Membrane protein extraction, pull-down assay, and western blot
At DIV10, cortical neurons were treated with BDNF or GGTi-2147 for 60 min and the membrane proteins were extracted using the Plasma Membrane Protein Extraction Kit (BioVision, Mountain View, CA, Catalog K268-50) according to manufacturer guidelines. For pull-down assays, cell lysates (0.5–1.0 mg protein/mL) were incubated with 2–10 μg glutathione-s-transferase (GST) fusion proteins immobilized on Sepharose beads for 2–4 h at 4°C. Bound proteins were resolved by sodium dodecyl sulfate–polyacrylamide gel electrophoresis and immunoblotting were performed as described previously (Zhou et al. 2008b; Liang et al. 2010). Briefly, an equal amount of protein was separated on a 10% or 12% sodium dodecyl sulfate–polyacrylamide gel electrophoresis and transferred electrophoretically to the polyvinylidene difluoride membranes. The membrane was blocked with 3% bovine serum albumin and 0.1% Tween-20 in Tris-buffered saline for 1 h at 25°C. The blots were incubated with antibodies against-Rac, GGTα, GGTβ, Synapsin 1, PSD 95 or β-actin overnight at 4°C, followed with peroxidase-conjugated secondary antibodies for 2 h at 25°C. The bands were visualized with an enhanced chemiluminescence detection kit (BeyoECL Plus; Beyotime, Haimen, Jiangsu, China), and the result was analyzed using Image Pro Plus Software (Media Cybernetics, Inc. Rockville, MD). All fold changes in band densities were measured relative to the control groups. Western blot experiments were carried out in three biological replicates and average fold changes are reported.

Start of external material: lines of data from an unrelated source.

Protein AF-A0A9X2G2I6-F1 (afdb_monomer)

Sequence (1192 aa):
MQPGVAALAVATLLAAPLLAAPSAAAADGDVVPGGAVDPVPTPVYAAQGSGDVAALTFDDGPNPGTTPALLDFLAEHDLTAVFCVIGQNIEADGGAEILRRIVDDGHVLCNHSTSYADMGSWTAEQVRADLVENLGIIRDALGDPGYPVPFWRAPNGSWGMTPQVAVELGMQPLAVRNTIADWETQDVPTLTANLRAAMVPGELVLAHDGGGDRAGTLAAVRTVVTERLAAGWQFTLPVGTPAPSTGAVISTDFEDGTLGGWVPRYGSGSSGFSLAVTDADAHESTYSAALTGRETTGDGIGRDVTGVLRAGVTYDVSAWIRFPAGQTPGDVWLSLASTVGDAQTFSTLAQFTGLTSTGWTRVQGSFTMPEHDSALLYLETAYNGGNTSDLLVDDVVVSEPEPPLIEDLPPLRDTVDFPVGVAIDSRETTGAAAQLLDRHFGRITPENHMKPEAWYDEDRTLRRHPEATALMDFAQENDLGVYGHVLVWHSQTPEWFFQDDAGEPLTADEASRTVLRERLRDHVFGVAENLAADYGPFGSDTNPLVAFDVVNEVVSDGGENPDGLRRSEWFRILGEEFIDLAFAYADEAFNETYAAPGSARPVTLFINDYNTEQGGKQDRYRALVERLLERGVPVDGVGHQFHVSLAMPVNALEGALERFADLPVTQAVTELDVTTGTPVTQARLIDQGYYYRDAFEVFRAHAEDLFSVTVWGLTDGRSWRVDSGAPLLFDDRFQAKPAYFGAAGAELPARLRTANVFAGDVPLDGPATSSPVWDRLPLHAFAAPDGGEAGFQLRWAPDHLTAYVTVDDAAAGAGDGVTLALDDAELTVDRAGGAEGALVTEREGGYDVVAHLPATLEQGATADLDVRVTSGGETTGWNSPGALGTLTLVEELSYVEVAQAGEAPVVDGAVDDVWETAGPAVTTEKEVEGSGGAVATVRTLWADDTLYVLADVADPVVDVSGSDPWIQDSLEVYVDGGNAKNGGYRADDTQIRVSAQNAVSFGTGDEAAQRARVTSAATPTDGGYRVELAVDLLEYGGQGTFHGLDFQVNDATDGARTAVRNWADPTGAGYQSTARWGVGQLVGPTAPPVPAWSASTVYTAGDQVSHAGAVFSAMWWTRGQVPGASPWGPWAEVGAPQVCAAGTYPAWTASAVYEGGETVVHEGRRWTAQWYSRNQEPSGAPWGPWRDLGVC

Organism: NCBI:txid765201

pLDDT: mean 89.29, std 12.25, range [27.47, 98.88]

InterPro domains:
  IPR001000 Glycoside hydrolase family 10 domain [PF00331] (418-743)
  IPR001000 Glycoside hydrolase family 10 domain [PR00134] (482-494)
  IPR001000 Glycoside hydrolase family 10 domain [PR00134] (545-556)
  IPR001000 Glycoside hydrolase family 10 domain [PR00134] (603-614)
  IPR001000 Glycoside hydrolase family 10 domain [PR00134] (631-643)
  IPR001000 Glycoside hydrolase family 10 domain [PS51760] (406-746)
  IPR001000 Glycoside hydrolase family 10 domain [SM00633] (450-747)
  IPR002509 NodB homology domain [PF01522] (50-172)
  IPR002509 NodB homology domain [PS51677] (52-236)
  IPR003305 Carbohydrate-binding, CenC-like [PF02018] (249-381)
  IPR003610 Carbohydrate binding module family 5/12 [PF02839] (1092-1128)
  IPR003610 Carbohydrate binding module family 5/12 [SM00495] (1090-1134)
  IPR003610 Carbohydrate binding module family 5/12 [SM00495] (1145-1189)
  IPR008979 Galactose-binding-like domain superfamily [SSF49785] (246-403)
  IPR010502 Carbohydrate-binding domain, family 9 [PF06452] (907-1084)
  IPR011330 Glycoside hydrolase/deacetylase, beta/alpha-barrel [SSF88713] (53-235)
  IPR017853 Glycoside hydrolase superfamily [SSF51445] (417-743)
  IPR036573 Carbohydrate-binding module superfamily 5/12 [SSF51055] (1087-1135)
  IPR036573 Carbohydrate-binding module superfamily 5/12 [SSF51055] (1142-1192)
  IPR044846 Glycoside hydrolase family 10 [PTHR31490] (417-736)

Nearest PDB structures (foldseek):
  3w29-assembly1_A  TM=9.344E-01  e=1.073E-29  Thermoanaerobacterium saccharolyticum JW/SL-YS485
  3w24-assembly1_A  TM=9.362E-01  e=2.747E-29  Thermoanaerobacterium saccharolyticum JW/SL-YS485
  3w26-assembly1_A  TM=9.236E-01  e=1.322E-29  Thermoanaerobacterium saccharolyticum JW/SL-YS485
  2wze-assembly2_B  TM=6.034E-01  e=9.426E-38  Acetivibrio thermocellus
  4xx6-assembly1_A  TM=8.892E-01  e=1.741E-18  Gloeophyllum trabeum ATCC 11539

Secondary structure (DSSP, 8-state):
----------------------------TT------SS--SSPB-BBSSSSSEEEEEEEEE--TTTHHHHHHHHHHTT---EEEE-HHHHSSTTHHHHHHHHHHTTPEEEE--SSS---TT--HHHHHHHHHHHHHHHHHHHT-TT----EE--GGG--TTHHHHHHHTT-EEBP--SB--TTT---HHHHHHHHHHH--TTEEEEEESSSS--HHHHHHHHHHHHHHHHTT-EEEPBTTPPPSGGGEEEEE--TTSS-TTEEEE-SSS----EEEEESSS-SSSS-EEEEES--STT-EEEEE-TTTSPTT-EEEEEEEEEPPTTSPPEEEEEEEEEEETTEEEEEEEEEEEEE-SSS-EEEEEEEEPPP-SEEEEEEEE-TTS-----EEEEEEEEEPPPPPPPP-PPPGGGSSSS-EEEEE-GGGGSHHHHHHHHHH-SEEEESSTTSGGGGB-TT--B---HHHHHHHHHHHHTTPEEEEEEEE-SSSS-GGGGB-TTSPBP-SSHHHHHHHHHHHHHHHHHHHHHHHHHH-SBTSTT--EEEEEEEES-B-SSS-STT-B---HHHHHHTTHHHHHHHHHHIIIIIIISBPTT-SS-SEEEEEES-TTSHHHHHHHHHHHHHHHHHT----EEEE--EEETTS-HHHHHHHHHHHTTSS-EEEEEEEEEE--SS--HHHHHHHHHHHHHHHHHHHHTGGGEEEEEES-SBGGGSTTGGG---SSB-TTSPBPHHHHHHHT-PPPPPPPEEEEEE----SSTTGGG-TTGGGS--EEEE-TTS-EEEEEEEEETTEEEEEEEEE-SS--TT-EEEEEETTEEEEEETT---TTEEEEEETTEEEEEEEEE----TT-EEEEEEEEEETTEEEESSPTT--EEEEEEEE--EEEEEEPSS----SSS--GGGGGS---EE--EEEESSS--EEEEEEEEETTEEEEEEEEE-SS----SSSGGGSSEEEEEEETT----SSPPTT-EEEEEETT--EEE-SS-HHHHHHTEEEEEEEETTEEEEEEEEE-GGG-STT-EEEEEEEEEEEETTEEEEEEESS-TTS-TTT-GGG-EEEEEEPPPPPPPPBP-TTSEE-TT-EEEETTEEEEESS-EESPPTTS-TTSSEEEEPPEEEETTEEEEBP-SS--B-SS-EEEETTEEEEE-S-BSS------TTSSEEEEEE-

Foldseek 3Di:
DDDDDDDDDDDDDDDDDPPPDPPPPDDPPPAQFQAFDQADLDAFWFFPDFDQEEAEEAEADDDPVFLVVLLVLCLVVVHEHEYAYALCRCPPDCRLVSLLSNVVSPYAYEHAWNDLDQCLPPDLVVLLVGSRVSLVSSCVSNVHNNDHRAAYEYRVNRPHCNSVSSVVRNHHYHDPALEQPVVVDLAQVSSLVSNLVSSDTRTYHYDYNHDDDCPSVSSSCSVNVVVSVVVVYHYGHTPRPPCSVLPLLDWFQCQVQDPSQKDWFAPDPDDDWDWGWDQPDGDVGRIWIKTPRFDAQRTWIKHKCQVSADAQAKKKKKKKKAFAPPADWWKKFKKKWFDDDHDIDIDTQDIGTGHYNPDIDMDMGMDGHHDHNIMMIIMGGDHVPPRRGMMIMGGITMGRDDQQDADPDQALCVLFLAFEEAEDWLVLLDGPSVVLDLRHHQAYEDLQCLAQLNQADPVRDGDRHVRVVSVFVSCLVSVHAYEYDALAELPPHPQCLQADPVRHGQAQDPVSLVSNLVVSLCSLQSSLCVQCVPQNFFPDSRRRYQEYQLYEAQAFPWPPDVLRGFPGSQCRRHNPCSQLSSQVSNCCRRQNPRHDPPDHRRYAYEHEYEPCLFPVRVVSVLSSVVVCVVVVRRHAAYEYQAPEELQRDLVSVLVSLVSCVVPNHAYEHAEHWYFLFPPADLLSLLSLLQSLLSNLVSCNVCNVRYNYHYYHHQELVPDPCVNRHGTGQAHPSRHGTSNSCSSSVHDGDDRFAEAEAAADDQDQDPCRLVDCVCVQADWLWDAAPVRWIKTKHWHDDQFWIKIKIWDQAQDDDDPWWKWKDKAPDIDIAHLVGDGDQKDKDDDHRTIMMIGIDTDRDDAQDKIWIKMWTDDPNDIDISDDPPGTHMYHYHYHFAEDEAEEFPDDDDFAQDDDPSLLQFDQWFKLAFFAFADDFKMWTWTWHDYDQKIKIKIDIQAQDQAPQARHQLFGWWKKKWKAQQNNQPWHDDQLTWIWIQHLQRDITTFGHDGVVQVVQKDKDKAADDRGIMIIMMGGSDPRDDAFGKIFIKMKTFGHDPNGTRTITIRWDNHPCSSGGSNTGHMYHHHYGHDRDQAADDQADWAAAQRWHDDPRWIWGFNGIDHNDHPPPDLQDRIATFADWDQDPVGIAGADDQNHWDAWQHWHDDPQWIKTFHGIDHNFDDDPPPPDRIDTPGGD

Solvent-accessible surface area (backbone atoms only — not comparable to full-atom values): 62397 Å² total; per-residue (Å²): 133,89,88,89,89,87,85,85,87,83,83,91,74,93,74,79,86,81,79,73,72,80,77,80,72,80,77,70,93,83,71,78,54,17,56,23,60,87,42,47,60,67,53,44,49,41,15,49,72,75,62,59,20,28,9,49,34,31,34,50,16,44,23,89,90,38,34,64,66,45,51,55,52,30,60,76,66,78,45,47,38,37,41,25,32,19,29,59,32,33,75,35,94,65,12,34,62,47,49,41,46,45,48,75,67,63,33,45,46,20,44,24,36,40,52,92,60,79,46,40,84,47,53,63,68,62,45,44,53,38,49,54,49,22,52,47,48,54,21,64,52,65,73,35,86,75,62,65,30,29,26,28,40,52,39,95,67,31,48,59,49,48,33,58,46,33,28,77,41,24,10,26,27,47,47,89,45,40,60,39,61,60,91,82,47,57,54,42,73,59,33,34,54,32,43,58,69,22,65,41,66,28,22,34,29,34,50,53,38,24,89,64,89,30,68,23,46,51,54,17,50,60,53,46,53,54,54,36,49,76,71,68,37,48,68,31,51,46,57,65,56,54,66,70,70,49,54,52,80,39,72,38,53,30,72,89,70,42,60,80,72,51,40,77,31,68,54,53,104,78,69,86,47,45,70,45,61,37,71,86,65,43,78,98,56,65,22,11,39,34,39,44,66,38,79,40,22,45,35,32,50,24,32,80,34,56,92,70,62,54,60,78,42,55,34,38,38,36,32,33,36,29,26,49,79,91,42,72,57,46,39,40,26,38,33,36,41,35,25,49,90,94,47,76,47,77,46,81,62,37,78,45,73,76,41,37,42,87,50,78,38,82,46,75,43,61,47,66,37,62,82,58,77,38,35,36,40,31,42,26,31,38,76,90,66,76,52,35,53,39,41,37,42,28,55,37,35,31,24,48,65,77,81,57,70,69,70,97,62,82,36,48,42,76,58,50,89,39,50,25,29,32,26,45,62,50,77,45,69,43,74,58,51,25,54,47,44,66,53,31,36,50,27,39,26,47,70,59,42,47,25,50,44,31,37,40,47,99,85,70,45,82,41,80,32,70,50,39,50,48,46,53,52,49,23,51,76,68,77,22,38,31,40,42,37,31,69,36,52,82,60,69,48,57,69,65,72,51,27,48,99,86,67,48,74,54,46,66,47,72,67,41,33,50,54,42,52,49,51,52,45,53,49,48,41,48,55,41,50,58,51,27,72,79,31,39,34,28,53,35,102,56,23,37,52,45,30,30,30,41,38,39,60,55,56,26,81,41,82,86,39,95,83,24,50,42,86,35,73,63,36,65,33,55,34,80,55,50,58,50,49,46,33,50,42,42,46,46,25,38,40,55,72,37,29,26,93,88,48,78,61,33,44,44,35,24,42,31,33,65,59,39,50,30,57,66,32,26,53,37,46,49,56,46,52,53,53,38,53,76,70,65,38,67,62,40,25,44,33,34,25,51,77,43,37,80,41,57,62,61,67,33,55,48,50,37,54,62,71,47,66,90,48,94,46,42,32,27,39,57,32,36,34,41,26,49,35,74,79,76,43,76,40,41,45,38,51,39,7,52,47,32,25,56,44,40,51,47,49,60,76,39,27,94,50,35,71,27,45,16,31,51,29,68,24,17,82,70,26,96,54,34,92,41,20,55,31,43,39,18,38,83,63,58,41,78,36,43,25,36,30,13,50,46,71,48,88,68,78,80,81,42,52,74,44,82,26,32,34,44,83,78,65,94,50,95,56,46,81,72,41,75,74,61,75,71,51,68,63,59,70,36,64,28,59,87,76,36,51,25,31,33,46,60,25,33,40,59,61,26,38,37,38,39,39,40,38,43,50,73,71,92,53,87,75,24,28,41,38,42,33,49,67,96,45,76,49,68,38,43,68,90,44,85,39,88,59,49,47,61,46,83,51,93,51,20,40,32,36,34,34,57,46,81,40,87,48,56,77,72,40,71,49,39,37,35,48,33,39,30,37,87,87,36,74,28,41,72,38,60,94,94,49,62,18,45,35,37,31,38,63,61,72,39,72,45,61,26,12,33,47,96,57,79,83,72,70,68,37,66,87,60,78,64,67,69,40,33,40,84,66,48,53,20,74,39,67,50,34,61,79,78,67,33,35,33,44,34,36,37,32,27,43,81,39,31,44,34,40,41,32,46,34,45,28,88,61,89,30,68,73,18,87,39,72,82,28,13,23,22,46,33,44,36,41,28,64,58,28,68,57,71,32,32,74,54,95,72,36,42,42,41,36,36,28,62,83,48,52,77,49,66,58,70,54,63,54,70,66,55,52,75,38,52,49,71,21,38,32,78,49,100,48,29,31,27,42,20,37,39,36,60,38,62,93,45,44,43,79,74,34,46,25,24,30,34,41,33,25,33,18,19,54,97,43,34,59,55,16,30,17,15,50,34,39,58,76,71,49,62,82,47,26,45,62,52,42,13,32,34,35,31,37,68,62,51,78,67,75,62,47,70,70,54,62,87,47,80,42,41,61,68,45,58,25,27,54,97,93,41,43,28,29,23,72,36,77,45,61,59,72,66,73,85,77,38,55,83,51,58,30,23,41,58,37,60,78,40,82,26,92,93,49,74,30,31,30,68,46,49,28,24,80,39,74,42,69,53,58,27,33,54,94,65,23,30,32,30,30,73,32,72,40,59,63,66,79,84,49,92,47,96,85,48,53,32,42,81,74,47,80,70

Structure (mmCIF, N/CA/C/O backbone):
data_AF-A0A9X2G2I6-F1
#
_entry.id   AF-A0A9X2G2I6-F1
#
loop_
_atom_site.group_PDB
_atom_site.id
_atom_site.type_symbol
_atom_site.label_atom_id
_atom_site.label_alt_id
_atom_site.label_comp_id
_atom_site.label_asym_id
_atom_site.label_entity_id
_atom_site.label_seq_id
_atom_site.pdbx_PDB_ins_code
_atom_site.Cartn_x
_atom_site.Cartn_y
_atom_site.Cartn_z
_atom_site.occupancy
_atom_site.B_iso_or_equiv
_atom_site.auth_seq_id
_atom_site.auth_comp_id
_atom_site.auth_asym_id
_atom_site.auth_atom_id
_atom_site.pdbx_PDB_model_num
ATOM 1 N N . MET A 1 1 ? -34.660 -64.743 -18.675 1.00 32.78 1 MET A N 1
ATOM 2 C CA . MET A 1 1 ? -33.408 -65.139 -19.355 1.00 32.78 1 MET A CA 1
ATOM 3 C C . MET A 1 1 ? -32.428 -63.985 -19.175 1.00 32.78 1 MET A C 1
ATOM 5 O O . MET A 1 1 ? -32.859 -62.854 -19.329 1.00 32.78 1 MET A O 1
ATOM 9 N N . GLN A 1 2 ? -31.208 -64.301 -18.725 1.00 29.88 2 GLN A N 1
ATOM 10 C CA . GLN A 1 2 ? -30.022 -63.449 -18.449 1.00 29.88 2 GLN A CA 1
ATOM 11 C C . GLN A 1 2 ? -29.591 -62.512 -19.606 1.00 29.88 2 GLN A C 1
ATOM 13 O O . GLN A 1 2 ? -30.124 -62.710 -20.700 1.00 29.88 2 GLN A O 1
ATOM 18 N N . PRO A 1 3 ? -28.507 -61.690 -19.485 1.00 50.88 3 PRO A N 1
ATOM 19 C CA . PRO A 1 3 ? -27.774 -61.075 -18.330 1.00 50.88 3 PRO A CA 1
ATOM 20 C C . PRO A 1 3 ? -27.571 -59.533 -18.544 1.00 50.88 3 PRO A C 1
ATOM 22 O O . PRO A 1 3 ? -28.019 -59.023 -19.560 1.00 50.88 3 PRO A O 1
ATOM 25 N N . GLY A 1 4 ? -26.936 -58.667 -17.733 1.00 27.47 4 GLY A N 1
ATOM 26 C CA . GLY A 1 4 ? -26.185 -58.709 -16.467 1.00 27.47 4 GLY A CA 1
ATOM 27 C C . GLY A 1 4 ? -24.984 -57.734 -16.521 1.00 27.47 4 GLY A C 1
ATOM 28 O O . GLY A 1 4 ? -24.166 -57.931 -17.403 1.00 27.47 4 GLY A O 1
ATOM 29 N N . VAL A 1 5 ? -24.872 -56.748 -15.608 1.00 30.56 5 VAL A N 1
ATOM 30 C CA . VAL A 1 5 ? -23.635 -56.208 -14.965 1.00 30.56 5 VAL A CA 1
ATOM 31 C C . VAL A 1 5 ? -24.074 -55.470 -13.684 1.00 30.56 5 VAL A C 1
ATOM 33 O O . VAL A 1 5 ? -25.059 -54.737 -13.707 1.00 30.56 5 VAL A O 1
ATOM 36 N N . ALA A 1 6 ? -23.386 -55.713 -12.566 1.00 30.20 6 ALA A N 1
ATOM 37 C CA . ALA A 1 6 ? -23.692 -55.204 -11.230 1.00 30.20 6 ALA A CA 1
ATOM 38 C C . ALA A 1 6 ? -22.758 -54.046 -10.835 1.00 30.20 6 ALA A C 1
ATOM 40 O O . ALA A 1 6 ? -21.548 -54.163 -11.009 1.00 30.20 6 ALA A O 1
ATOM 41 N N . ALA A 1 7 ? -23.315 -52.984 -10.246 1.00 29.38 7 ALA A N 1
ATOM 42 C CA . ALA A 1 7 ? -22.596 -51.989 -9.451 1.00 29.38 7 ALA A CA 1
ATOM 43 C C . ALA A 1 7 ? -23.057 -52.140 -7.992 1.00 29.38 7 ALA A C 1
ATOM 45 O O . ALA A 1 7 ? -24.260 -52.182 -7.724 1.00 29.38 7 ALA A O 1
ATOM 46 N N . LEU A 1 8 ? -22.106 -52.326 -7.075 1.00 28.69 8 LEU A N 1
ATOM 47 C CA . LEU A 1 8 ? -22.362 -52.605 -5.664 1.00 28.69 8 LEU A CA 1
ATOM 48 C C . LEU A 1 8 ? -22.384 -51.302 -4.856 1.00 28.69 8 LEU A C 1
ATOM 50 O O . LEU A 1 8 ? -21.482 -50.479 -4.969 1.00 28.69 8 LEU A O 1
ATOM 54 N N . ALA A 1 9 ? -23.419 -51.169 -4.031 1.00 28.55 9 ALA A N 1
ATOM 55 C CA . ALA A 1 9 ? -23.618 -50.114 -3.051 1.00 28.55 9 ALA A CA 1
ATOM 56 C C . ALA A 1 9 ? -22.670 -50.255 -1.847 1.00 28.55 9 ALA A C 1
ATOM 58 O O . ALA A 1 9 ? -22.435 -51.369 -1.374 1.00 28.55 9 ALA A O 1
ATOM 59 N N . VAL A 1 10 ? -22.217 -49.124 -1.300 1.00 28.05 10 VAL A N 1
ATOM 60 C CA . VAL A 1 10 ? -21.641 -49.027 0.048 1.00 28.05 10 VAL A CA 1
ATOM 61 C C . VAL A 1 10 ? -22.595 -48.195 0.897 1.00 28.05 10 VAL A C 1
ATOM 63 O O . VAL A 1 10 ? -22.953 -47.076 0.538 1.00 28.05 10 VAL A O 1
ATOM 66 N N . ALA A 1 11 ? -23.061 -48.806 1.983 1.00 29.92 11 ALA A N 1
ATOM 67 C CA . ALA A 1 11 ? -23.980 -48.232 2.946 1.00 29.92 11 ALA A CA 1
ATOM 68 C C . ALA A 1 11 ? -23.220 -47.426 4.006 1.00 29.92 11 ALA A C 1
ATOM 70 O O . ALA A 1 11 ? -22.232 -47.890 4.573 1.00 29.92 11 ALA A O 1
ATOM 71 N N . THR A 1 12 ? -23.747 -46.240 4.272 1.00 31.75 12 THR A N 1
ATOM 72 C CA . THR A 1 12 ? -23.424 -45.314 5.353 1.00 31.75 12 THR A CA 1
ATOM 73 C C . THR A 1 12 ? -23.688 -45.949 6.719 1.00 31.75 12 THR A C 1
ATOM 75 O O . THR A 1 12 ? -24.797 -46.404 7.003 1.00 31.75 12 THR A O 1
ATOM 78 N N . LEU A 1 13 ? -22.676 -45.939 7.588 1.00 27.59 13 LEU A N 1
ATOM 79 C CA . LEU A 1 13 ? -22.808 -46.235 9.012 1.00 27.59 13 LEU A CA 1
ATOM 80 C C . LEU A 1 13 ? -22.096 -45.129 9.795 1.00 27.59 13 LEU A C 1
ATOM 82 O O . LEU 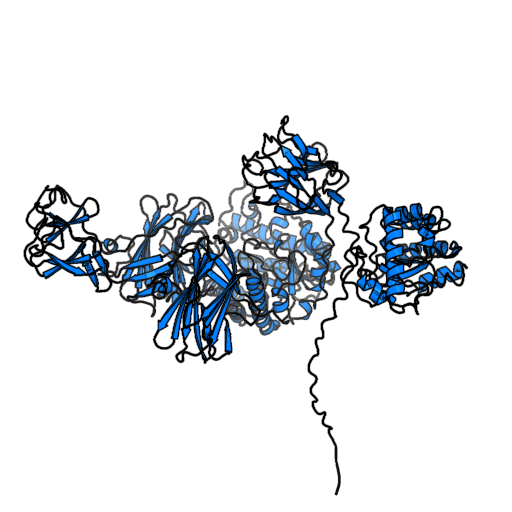A 1 13 ? -20.914 -44.872 9.595 1.00 27.59 13 LEU A O 1
ATOM 86 N N . LEU A 1 14 ? -22.888 -44.462 10.631 1.00 36.06 14 LEU A N 1
ATOM 87 C CA . LEU A 1 14 ? -22.534 -43.380 11.543 1.00 36.06 14 LEU A CA 1
ATOM 88 C C . LEU A 1 14 ? -21.298 -43.717 12.391 1.00 36.06 14 LEU A C 1
ATOM 90 O O . LEU A 1 14 ? -21.312 -44.702 13.130 1.00 36.06 14 LEU A O 1
ATOM 94 N N . ALA A 1 15 ? -20.294 -42.843 12.358 1.00 27.66 15 ALA A N 1
ATOM 95 C CA . ALA A 1 15 ? -19.270 -42.733 13.389 1.00 27.66 15 ALA A CA 1
ATOM 96 C C . ALA A 1 15 ? -19.232 -41.271 13.852 1.00 27.66 15 ALA A C 1
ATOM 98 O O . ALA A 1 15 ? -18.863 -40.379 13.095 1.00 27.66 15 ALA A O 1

Immunocytochemistry, image analysis, and quantification
At DIV10, neurons were washed twice with phosphate buffered saline (PBS) and fixed for 20 min at 25°C with 4% paraformaldehyde in PBS. The fixed cells were permeabilized and blocked with 0.3% Triton X-100, 10% goat serum in PBS for 1 h and then incubated overnight at 4°C in a humidified chamber with primary antibodies (PSD 95 and Synapsin 1) followed by the corresponding secondary antibodies (Alexa Fluor Life Technologies Corporation. Treble Ct, Maryland 633 goat anti-mouse antibody and Alexa Fluor 555 goat anti-rabbit antibody) for 1.5 h at 37°C.
Images were acquired on Olympus confocal laser scanning microscopy (Olympus FV10C-02, Olympus Corporation, Shinjuku-Ku, Japan) using a 60 × objective with sequential acquisition settings at 1024 × 1024 pixel resolution. A z series projection of each neuron was made using approximately 5 to 10 sections (1.0 μm per section) and the resultant stack was merged into a single image using a maximum projection. Synapse density was quantified using Zeiss LSM (Carl Zeiss Microscopy GmbH, Munchen, Germany) image and Image Pro Plus Software (Media Cybernetics, Inc. Rockville, MD). PSD 95 or Synapsin 1 clusters greater than 4 pixels in size and localized to the transfected neuron were counted. We observed at least three secondary dendritic segments totaling at least 150 μm of dendritic length per neuron, and the number of clusters was counted and the number of clusters per dendritic segment (density) was calculated. The average optical density (OD) of clusters was also quantified. Ten to fifteen transfected neurons were chosen randomly for quantification per experiment, and three independent experiments were done for each construct or treatment.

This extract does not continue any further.